PROBLEM STATEMENT: Determine how many lines in the entries below contain "bounding", and output only that number.

[Records contained in a dataset]

———

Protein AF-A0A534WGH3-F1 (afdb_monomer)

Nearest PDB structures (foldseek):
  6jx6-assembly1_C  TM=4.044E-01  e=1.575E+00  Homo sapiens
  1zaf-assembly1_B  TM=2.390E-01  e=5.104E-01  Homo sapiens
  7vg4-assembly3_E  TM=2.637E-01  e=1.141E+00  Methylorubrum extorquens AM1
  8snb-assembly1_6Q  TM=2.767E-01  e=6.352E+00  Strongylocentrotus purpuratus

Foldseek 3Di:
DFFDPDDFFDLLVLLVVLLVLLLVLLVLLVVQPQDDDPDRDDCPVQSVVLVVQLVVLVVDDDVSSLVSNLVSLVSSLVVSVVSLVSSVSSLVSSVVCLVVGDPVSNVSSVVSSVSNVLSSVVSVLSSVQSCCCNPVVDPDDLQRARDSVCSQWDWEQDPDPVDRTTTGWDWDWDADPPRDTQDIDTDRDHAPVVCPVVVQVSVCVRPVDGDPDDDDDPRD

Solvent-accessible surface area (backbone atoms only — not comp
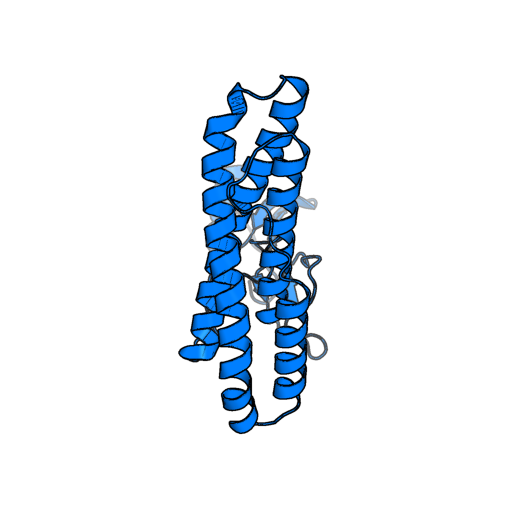arable to full-atom values): 12920 Å² total; per-residue (Å²): 106,47,77,46,100,66,72,88,68,42,66,67,56,53,46,50,52,38,45,50,54,48,53,51,32,51,50,52,33,42,74,56,68,43,78,58,91,86,64,84,78,88,52,63,72,64,48,51,52,28,52,52,48,40,58,59,23,66,73,46,63,72,68,64,17,60,60,52,36,41,60,32,49,52,52,43,50,53,54,41,53,48,51,52,55,53,47,52,52,48,50,57,46,38,64,75,44,42,85,79,39,58,75,84,38,35,58,57,43,51,54,33,50,52,54,42,63,62,45,52,60,50,42,49,48,51,52,50,51,43,45,34,33,69,77,69,66,45,84,79,60,94,86,56,75,56,34,92,85,48,63,76,32,37,85,42,70,81,76,43,90,93,55,56,67,47,50,18,40,46,55,49,75,40,71,46,88,92,74,44,76,80,47,76,45,77,51,89,69,93,66,54,53,80,47,56,64,61,50,47,53,50,44,22,72,76,70,77,43,71,72,95,74,86,86,77,63,96,76,81

Radius of gyration: 22.78 Å; Cα contacts (8 Å, |Δi|>4): 243; chains: 1; bounding box: 55×24×68 Å

Mean predicted aligned error: 8.65 Å

Sequence (220 aa):
MVEAPIRYPTDSGLCEDGIRVLRRGVRRLVAVGIRLRGGVRDVRRSVSRRMSEIGQALRRRGEAARTALRRPYRGLLRITRRVVRETQRSVAAARRQLRRLPPAAQGQARRALTRLATMLPRVRQVVRQTRGRIVHGVTTGADKLVSLFEPAAQILRRGKLHRPTEFGALVKVQETEGGIVTEIAVVDGKNDAPLLVPSVEGHGRVFGRPPGLVAVDRGF

Structure (mmCIF, N/CA/C/O backbone):
data_AF-A0A534WGH3-F1
#
_entry.id   AF-A0A534WGH3-F1
#
loop_
_atom_site.group_PDB
_atom_site.id
_atom_site.type_symbol
_atom_site.label_atom_id
_atom_site.label_alt_id
_atom_site.label_comp_id
_atom_site.label_asym_id
_atom_site.label_entity_id
_atom_site.label_seq_id
_atom_site.pdbx_PDB_ins_code
_atom_site.Cartn_x
_atom_site.Cartn_y
_atom_site.Cartn_z
_atom_site.occupancy
_atom_site.B_iso_or_equiv
_atom_site.auth_seq_id
_atom_site.auth_comp_id
_atom_site.auth_asym_id
_atom_site.auth_atom_id
_atom_site.pdbx_PDB_model_num
ATOM 1 N N . MET A 1 1 ? -1.980 3.993 -24.852 1.00 69.19 1 MET A N 1
ATOM 2 C CA . MET A 1 1 ? -1.469 3.770 -23.474 1.00 69.19 1 MET A CA 1
ATOM 3 C C . MET A 1 1 ? -2.061 4.836 -22.583 1.00 69.19 1 MET A C 1
ATOM 5 O O . MET A 1 1 ? -2.041 5.994 -22.977 1.00 69.19 1 MET A O 1
ATOM 9 N N . VAL A 1 2 ? -2.549 4.463 -21.406 1.00 72.56 2 VAL A N 1
ATOM 10 C CA . VAL A 1 2 ? -2.995 5.436 -20.406 1.00 72.56 2 VAL A CA 1
ATOM 11 C C . VAL A 1 2 ? -1.944 5.486 -19.303 1.00 72.56 2 VAL A C 1
ATOM 13 O O . VAL A 1 2 ? -1.690 4.474 -18.646 1.00 72.56 2 VAL A O 1
ATOM 16 N N . GLU A 1 3 ? -1.290 6.639 -19.139 1.00 77.19 3 GLU A N 1
ATOM 17 C CA . GLU A 1 3 ? -0.328 6.856 -18.054 1.00 77.19 3 GLU A CA 1
ATOM 18 C C . GLU A 1 3 ? -1.068 6.820 -16.712 1.00 77.19 3 GLU A C 1
ATOM 20 O O . GLU A 1 3 ? -2.102 7.465 -16.531 1.00 77.19 3 GLU A O 1
ATOM 25 N N . ALA A 1 4 ? -0.553 6.039 -15.765 1.00 79.50 4 ALA A N 1
ATOM 26 C CA . ALA A 1 4 ? -1.113 6.011 -14.425 1.00 79.50 4 ALA A CA 1
ATOM 27 C C . ALA A 1 4 ? -0.593 7.232 -13.651 1.00 79.50 4 ALA A C 1
ATOM 29 O O . ALA A 1 4 ? 0.617 7.476 -13.670 1.00 79.50 4 ALA A O 1
ATOM 30 N N . PRO A 1 5 ? -1.445 7.962 -12.905 1.00 82.25 5 PRO A N 1
ATOM 31 C CA . PRO A 1 5 ? -1.037 9.127 -12.119 1.00 82.25 5 PRO A CA 1
ATOM 32 C C . PRO A 1 5 ? -0.281 8.692 -10.853 1.00 82.25 5 PRO A C 1
ATOM 34 O O . PRO A 1 5 ? -0.743 8.860 -9.721 1.00 82.25 5 PRO A O 1
ATOM 37 N N . ILE A 1 6 ? 0.887 8.074 -11.033 1.00 81.44 6 ILE A N 1
ATOM 38 C CA . ILE A 1 6 ? 1.693 7.504 -9.960 1.00 81.44 6 ILE A CA 1
ATOM 39 C C . ILE A 1 6 ? 3.068 8.156 -9.903 1.00 81.44 6 ILE A C 1
ATOM 41 O O . ILE A 1 6 ? 3.718 8.430 -10.909 1.00 81.44 6 ILE A O 1
ATOM 45 N N . ARG A 1 7 ? 3.555 8.360 -8.680 1.00 82.06 7 ARG A N 1
ATOM 46 C CA . ARG A 1 7 ? 4.954 8.720 -8.456 1.00 82.06 7 ARG A CA 1
ATOM 47 C C . ARG A 1 7 ? 5.852 7.550 -8.859 1.00 82.06 7 ARG A C 1
ATOM 49 O O . ARG A 1 7 ? 5.483 6.397 -8.639 1.00 82.06 7 ARG A O 1
ATOM 56 N N . TYR A 1 8 ? 7.063 7.856 -9.336 1.00 83.94 8 TYR A N 1
ATOM 57 C CA . TYR A 1 8 ? 8.078 6.840 -9.613 1.00 83.94 8 TYR A CA 1
ATOM 58 C C . TYR A 1 8 ? 8.218 5.860 -8.427 1.00 83.94 8 TYR A C 1
ATOM 60 O O . TYR A 1 8 ? 8.530 6.284 -7.303 1.00 83.94 8 TYR A O 1
ATOM 68 N N . PRO A 1 9 ? 7.972 4.558 -8.644 1.00 88.31 9 PRO A N 1
ATOM 69 C CA . PRO A 1 9 ? 7.813 3.601 -7.568 1.00 88.31 9 PRO A CA 1
ATOM 70 C C . PRO A 1 9 ? 9.167 3.133 -7.040 1.00 88.31 9 PRO A C 1
ATOM 72 O O . PRO A 1 9 ? 10.013 2.610 -7.764 1.00 88.31 9 PRO A O 1
ATOM 75 N N . THR A 1 10 ? 9.351 3.262 -5.729 1.00 91.06 10 THR A N 1
ATOM 76 C CA . THR A 1 10 ? 10.464 2.642 -5.001 1.00 91.06 10 THR A CA 1
ATOM 77 C C . THR A 1 10 ? 9.906 1.669 -3.974 1.00 91.06 10 THR A C 1
ATOM 79 O O . THR A 1 10 ? 8.875 1.938 -3.361 1.00 91.06 10 THR A O 1
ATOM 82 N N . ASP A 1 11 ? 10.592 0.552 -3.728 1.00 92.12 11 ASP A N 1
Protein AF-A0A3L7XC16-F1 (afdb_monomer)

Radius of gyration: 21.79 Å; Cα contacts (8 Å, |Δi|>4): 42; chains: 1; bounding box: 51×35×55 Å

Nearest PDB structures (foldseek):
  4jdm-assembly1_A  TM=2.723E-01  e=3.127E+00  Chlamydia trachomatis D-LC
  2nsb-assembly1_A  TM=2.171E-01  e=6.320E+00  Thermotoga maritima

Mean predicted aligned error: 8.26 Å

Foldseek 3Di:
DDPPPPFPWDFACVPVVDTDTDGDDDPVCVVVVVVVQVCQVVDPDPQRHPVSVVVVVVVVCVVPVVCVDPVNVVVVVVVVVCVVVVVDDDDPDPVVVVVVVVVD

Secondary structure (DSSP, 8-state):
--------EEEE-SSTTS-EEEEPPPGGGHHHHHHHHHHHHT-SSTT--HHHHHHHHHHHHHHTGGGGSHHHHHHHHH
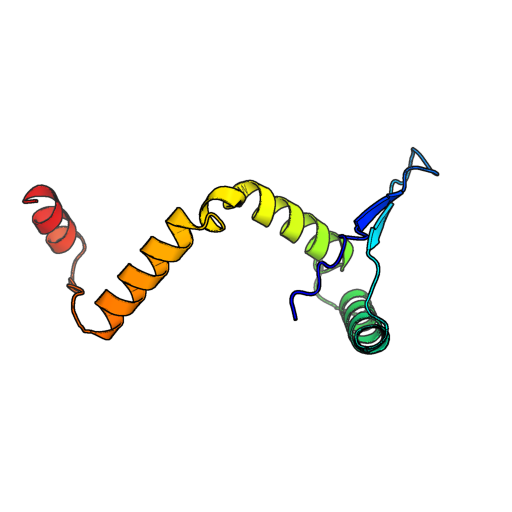HHHHHHTT-----SSHHHHHHHHTT-

Sequence (104 aa):
MSYHYQSAVRLDTADARRPQLVVAVPFDQTEIVREALAQLASSPFPGVSAQEVILNALRTVSEQAYFWTAEWQTKEQAADLAIAEGRAQTFDRIDEMIDFLDQQ

Solvent-accessible surface area (backbone atoms only — not comparable to full-atom values): 6470 Å² total; per-residue (Å²): 134,85,79,80,70,74,75,59,63,43,78,45,55,91,44,80,92,61,63,39,85,44,69,75,69,57,79,91,46,43,63,62,52,50,52,51,51,53,51,32,73,67,47,88,58,89,87,50,40,66,64,52,52,52,56,48,50,54,50,50,51,63,78,46,46,68,65,73,33,70,68,43,47,53,52,50,54,53,48,54,50,31,48,75,72,62,73,58,86,86,66,98,45,69,67,60,48,50,58,54,58,78,73,109

pLDDT: mean 88.0, std 14.12, range [31.64, 97.81]

Structure (mmCIF, N/CA/C/O backbone):
data_AF-A0A3L7XC16-F1
#
_entry.id   AF-A0A3L7XC16-F1
#
loop_
_atom_site.group_PDB
_atom_site.id
_atom_site.type_symbol
_atom_site.label_atom_id
_atom_site.label_alt_id
_atom_site.label_comp_id
_atom_site.label_asym_id
_atom_site.label_entity_id
_atom_site.label_seq_id
_atom_site.pdbx_PDB_ins_code
_atom_site.Cartn_x
_atom_site.Cartn_y
_atom_site.Cartn_z
_atom_site.occupancy
_atom_site.B_iso_or_equiv
_atom_site.auth_seq_id
_atom_site.auth_comp_id
_atom_site.auth_asym_id
_atom_site.auth_atom_id
_atom_site.pdbx_PDB_model_num
ATOM 1 N N . MET A 1 1 ? 19.970 9.350 10.532 1.00 32.12 1 MET A N 1
ATOM 2 C CA . MET A 1 1 ? 20.413 9.498 9.129 1.00 32.12 1 MET A CA 1
ATOM 3 C C . MET A 1 1 ? 19.185 9.405 8.251 1.00 32.12 1 MET A C 1
ATOM 5 O O . MET A 1 1 ? 18.667 8.313 8.063 1.00 32.12 1 MET A O 1
ATOM 9 N N . SER A 1 2 ? 18.674 10.542 7.790 1.00 31.64 2 SER A N 1
ATOM 10 C CA . SER A 1 2 ? 17.533 10.577 6.877 1.00 31.64 2 SER A CA 1
ATOM 11 C C . SER A 1 2 ? 18.061 10.332 5.470 1.00 31.64 2 SER A C 1
ATOM 13 O O . SER A 1 2 ? 18.607 11.236 4.841 1.00 31.64 2 SER A O 1
ATOM 15 N N . TYR A 1 3 ? 17.977 9.090 5.002 1.00 38.38 3 TYR A N 1
ATOM 16 C CA . TYR A 1 3 ? 18.214 8.794 3.597 1.00 38.38 3 TYR A CA 1
ATOM 17 C C . TYR A 1 3 ? 17.042 9.379 2.813 1.00 38.38 3 TYR A C 1
ATOM 19 O O . TYR A 1 3 ? 15.983 8.766 2.707 1.00 38.38 3 TYR A O 1
ATOM 27 N N . HIS A 1 4 ? 17.215 10.589 2.286 1.00 38.91 4 HIS A N 1
ATOM 28 C CA . HIS A 1 4 ? 16.382 11.068 1.194 1.00 38.91 4 HIS A CA 1
ATOM 29 C C . HIS A 1 4 ? 16.703 10.193 -0.019 1.00 38.91 4 HIS A C 1
ATOM 31 O O . HIS A 1 4 ? 17.575 10.517 -0.821 1.00 38.91 4 HIS A O 1
ATOM 37 N N . TYR A 1 5 ? 16.038 9.041 -0.119 1.00 46.00 5 TYR A N 1
ATOM 38 C CA . TYR A 1 5 ? 15.966 8.304 -1.368 1.00 46.00 5 TYR A CA 1
ATOM 39 C C . TYR A 1 5 ? 15.209 9.212 -2.329 1.00 46.00 5 TYR A C 1
ATOM 41 O O . TYR A 1 5 ? 13.984 9.302 -2.300 1.00 46.00 5 TYR A O 1
ATOM 49 N N . GLN A 1 6 ? 15.956 9.968 -3.129 1.00 48.53 6 GLN A N 1
ATOM 50 C CA . GLN A 1 6 ? 15.416 10.623 -4.301 1.00 48.53 6 GLN A CA 1
ATOM 51 C C . GLN A 1 6 ? 14.796 9.499 -5.130 1.00 48.53 6 GLN A C 1
ATOM 53 O O . GLN A 1 6 ? 15.496 8.610 -5.612 1.00 48.53 6 GLN A O 1
ATOM 58 N N . SER A 1 7 ? 13.469 9.458 -5.152 1.00 54.25 7 SER A N 1
ATOM 59 C CA . SER A 1 7 ? 12.677 8.367 -5.701 1.00 54.25 7 SER A CA 1
ATOM 60 C C . SER A 1 7 ? 12.999 8.210 -7.184 1.00 54.25 7 SER A C 1
ATOM 62 O O . SER A 1 7 ? 12.454 8.920 -8.024 1.00 54.25 7 SER A O 1
ATOM 64 N N . ALA A 1 8 ? 13.906 7.290 -7.513 1.00 76.06 8 ALA A N 1
ATOM 65 C CA . ALA A 1 8 ? 14.289 6.955 -8.882 1.00 76.06 8 ALA A CA 1
ATOM 66 C C . ALA A 1 8 ? 13.247 6.018 -9.518 1.00 76.06 8 ALA A C 1
ATOM 68 O O . ALA A 1 8 ? 13.572 4.971 -10.077 1.00 76.06 8 ALA A O 1
ATOM 69 N N . VAL A 1 9 ? 11.976 6.395 -9.379 1.00 85.44 9 VAL A N 1
ATOM 70 C CA . VAL A 1 9 ? 10.855 5.806 -10.103 1.00 85.44 9 VAL A CA 1
ATOM 71 C C . VAL A 1 9 ? 10.586 6.717 -11.289 1.00 85.44 9 VAL A C 1
ATOM 73 O O . VAL A 1 9 ? 10.336 7.909 -11.116 1.00 85.44 9 VAL A O 1
ATOM 76 N N . ARG A 1 10 ? 10.655 6.172 -12.502 1.00 89.19 10 ARG A N 1
ATOM 77 C CA . ARG A 1 10 ? 10.370 6.917 -13.731 1.00 89.19 10 ARG A CA 1
ATOM 78 C C . ARG A 1 10 ? 9.459 6.116 -14.643 1.00 89.19 10 ARG A C 1
ATOM 80 O O . ARG A 1 10 ? 9.557 4.894 -14.709 1.00 89.19 10 ARG A O 1
ATOM 87 N N . LEU A 1 11 ? 8.611 6.825 -15.377 1.00 89.94 11 LEU A N 1
ATOM 88 C CA . LEU A 1 11 ? 7.887 6.259 -16.504 1.00 89.94 11 LEU A CA 1
ATOM 89 C C . LEU A 1 11 ? 8.738 6.463 -17.762 1.00 89.94 11 LEU A C 1
ATOM 91 O O . LEU A 1 11 ? 8.851 7.580 -18.267 1.00 89.94 11 LEU A O 1
ATOM 95 N N . ASP A 1 12 ? 9.382 5.399 -18.228 1.00 90.94 12 ASP A N 1
ATOM 96 C CA . ASP A 1 12 ? 10.100 5.391
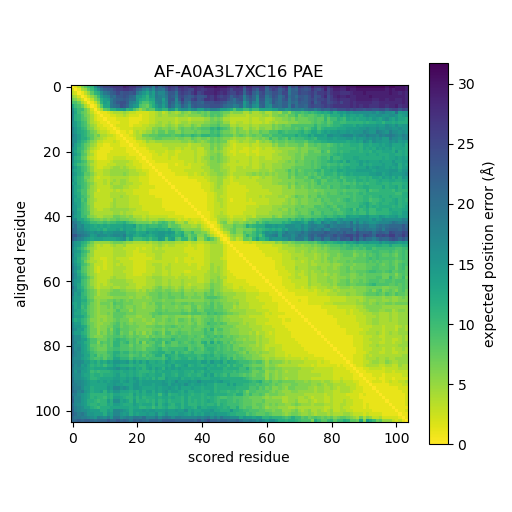 -19.496 1.00 90.94 12 ASP A CA 1
ATOM 97 C C . ASP A 1 12 ? 9.091 5.294 -20.644 1.00 90.94 12 ASP A C 1
ATOM 99 O O . ASP A 1 12 ? 8.302 4.354 -20.729 1.00 90.94 12 ASP A O 1
ATOM 103 N N . THR A 1 13 ? 9.094 6.301 -21.508 1.00 92.25 13 THR A N 1
ATOM 104 C CA . THR A 1 13 ? 8.168 6.439 -22.640 1.00 92.25 13 THR A CA 1
ATOM 105 C C . THR A 1 13 ? 8.898 6.413 -23.983 1.00 92.25 13 THR A C 1
ATOM 107 O O . THR A 1 13 ? 8.325 6.810 -24.996 1.00 92.25 13 THR A O 1
ATOM 110 N N . ALA A 1 14 ? 10.149 5.928 -24.013 1.00 91.81 14 ALA A N 1
ATOM 111 C CA . ALA A 1 14 ? 10.939 5.814 -25.241 1.00 91.81 14 ALA A CA 1
ATOM 112 C C . ALA A 1 14 ? 10.220 4.998 -26.332 1.00 91.81 14 ALA A C 1
ATOM 114 O O . ALA A 1 14 ? 10.280 5.357 -27.508 1.00 91.81 14 ALA A O 1
ATOM 115 N N . ASP A 1 15 ? 9.486 3.950 -25.942 1.00 92.00 15 ASP A N 1
ATOM 116 C CA . ASP A 1 15 ? 8.458 3.330 -26.779 1.00 92.00 15 ASP A CA 1
ATOM 117 C C . ASP A 1 15 ? 7.072 3.824 -26.346 1.00 92.00 15 ASP A C 1
ATOM 119 O O . ASP A 1 15 ? 6.498 3.360 -25.358 1.00 92.00 15 ASP A O 1
ATOM 123 N N . ALA A 1 16 ? 6.497 4.742 -27.125 1.00 87.25 16 ALA A N 1
ATOM 124 C CA . ALA A 1 16 ? 5.175 5.303 -26.857 1.00 87.25 16 ALA A CA 1
ATOM 125 C C . ALA A 1 16 ? 4.046 4.253 -26.862 1.00 87.25 16 ALA A C 1
ATOM 127 O O . ALA A 1 16 ? 2.980 4.495 -26.300 1.00 87.25 16 ALA A O 1
ATOM 128 N N . ARG A 1 17 ? 4.250 3.086 -27.490 1.00 92.81 17 ARG A N 1
ATOM 129 C CA . ARG A 1 17 ? 3.262 1.995 -27.506 1.00 92.81 17 ARG A CA 1
ATOM 130 C C . ARG A 1 17 ? 3.378 1.088 -26.286 1.00 92.81 17 ARG A C 1
ATOM 132 O O . ARG A 1 17 ? 2.469 0.296 -26.040 1.00 92.81 17 ARG A O 1
ATOM 139 N N . ARG A 1 18 ? 4.498 1.157 -25.563 1.00 88.75 18 ARG A N 1
ATOM 140 C CA . ARG A 1 18 ? 4.826 0.287 -24.429 1.00 88.75 18 ARG A CA 1
ATOM 141 C C . ARG A 1 18 ? 5.596 1.071 -23.365 1.00 88.75 18 ARG A C 1
ATOM 143 O O . ARG A 1 18 ? 6.782 0.805 -23.160 1.00 88.75 18 ARG A O 1
ATOM 150 N N . PRO A 1 19 ? 4.941 2.027 -22.684 1.00 91.88 19 PRO A N 1
ATOM 151 C CA . PRO A 1 19 ? 5.572 2.727 -21.578 1.00 91.88 19 PRO A CA 1
ATOM 152 C C . PRO A 1 19 ? 5.949 1.735 -20.470 1.00 91.88 19 PRO A C 1
ATOM 154 O O . PRO A 1 19 ? 5.199 0.802 -20.175 1.00 91.88 19 PRO A O 1
ATOM 157 N N . GLN A 1 20 ? 7.112 1.937 -19.856 1.00 92.06 20 GLN A N 1
ATOM 158 C CA . GLN A 1 20 ? 7.647 1.064 -18.814 1.00 92.06 20 GLN A CA 1
ATOM 159 C C . GLN A 1 20 ? 7.825 1.838 -17.516 1.00 92.06 20 GLN A C 1
ATOM 161 O O . GLN A 1 20 ? 8.448 2.897 -17.483 1.00 92.06 20 GLN A O 1
ATOM 166 N N . LEU A 1 21 ? 7.313 1.288 -16.420 1.00 90.62 21 LEU A N 1
ATOM 167 C CA . LEU A 1 21 ? 7.667 1.768 -15.093 1.00 90.62 21 LEU A CA 1
ATOM 168 C C . LEU A 1 21 ? 9.046 1.212 -14.729 1.00 90.62 21 LEU A C 1
ATOM 170 O O . LEU A 1 21 ? 9.214 0.002 -14.596 1.00 90.62 21 LEU A O 1
ATOM 174 N N . VAL A 1 22 ? 10.025 2.094 -14.559 1.00 90.69 22 VAL A N 1
ATOM 175 C CA . VAL A 1 22 ? 11.387 1.729 -14.169 1.00 90.69 22 VAL A CA 1
ATOM 176 C C . VAL A 1 22 ? 11.620 2.186 -12.738 1.00 90.69 22 VAL A C 1
ATOM 178 O O . VAL A 1 22 ? 11.512 3.375 -12.434 1.00 90.69 22 VAL A O 1
ATOM 181 N N . VAL A 1 23 ? 11.952 1.231 -11.872 1.00 89.19 23 VAL A N 1
ATOM 182 C CA . VAL A 1 23 ? 12.217 1.447 -10.448 1.00 89.19 23 VAL A CA 1
ATOM 183 C C . VAL A 1 23 ? 13.657 1.046 -10.162 1.00 89.19 23 VAL A C 1
ATOM 185 O O . VAL A 1 23 ? 14.055 -0.082 -10.455 1.00 89.19 23 VAL A O 1
ATOM 188 N N . ALA A 1 24 ? 14.449 1.960 -9.604 1.00 90.44 24 ALA A N 1
ATOM 189 C CA . ALA A 1 24 ? 15.775 1.608 -9.113 1.00 90.44 24 ALA A CA 1
ATOM 190 C C . ALA A 1 24 ? 15.656 0.701 -7.881 1.00 90.44 24 ALA A C 1
ATOM 192 O O . ALA A 1 24 ? 14.996 1.058 -6.905 1.00 90.44 24 ALA A O 1
ATOM 193 N N . VAL A 1 25 ? 16.316 -0.453 -7.928 1.00 89.38 25 VAL A N 1
ATOM 194 C CA . VAL A 1 25 ? 16.380 -1.394 -6.808 1.00 89.38 25 VAL A CA 1
ATOM 195 C C . VAL A 1 25 ? 17.709 -1.182 
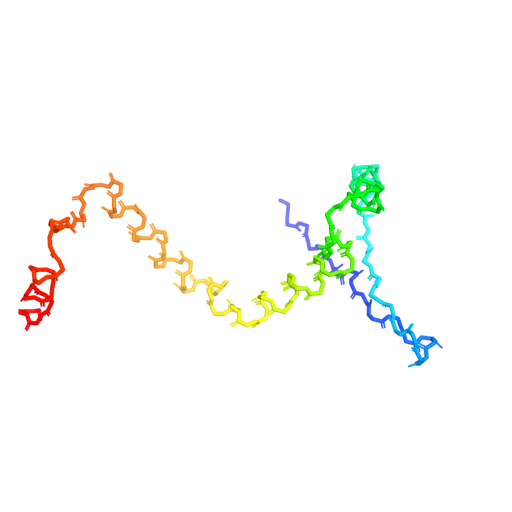-6.075 1.00 89.38 25 VAL A C 1
ATOM 197 O O . VAL A 1 25 ? 18.755 -1.190 -6.731 1.00 89.38 25 VAL A O 1
ATOM 200 N N . PRO A 1 26 ? 17.698 -0.972 -4.745 1.00 90.00 26 PRO A N 1
ATOM 201 C CA . PRO A 1 26 ? 18.918 -0.904 -3.946 1.00 90.00 26 PRO A CA 1
ATOM 202 C C . PRO A 1 26 ? 19.776 -2.159 -4.138 1.00 90.00 26 PRO A C 1
ATOM 204 O O . PRO A 1 26 ? 19.249 -3.267 -4.237 1.00 90.00 26 PRO A O 1
ATOM 207 N N . PHE A 1 27 ? 21.101 -2.001 -4.195 1.00 88.12 27 PHE A N 1
ATOM 208 C CA . PHE A 1 27 ? 22.000 -3.111 -4.529 1.00 88.12 27 PHE A CA 1
ATOM 209 C C . PHE A 1 27 ? 21.823 -4.311 -3.586 1.00 88.12 27 PHE A C 1
ATOM 211 O O . PHE A 1 27 ? 21.727 -5.445 -4.050 1.00 88.12 27 PHE A O 1
ATOM 218 N N . ASP A 1 28 ? 21.688 -4.043 -2.290 1.00 92.19 28 ASP A N 1
ATOM 219 C CA . ASP A 1 28 ? 21.441 -5.014 -1.221 1.00 92.19 28 ASP A CA 1
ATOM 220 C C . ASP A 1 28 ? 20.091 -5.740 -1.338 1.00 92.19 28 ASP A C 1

———

TASK RESPONSE: 2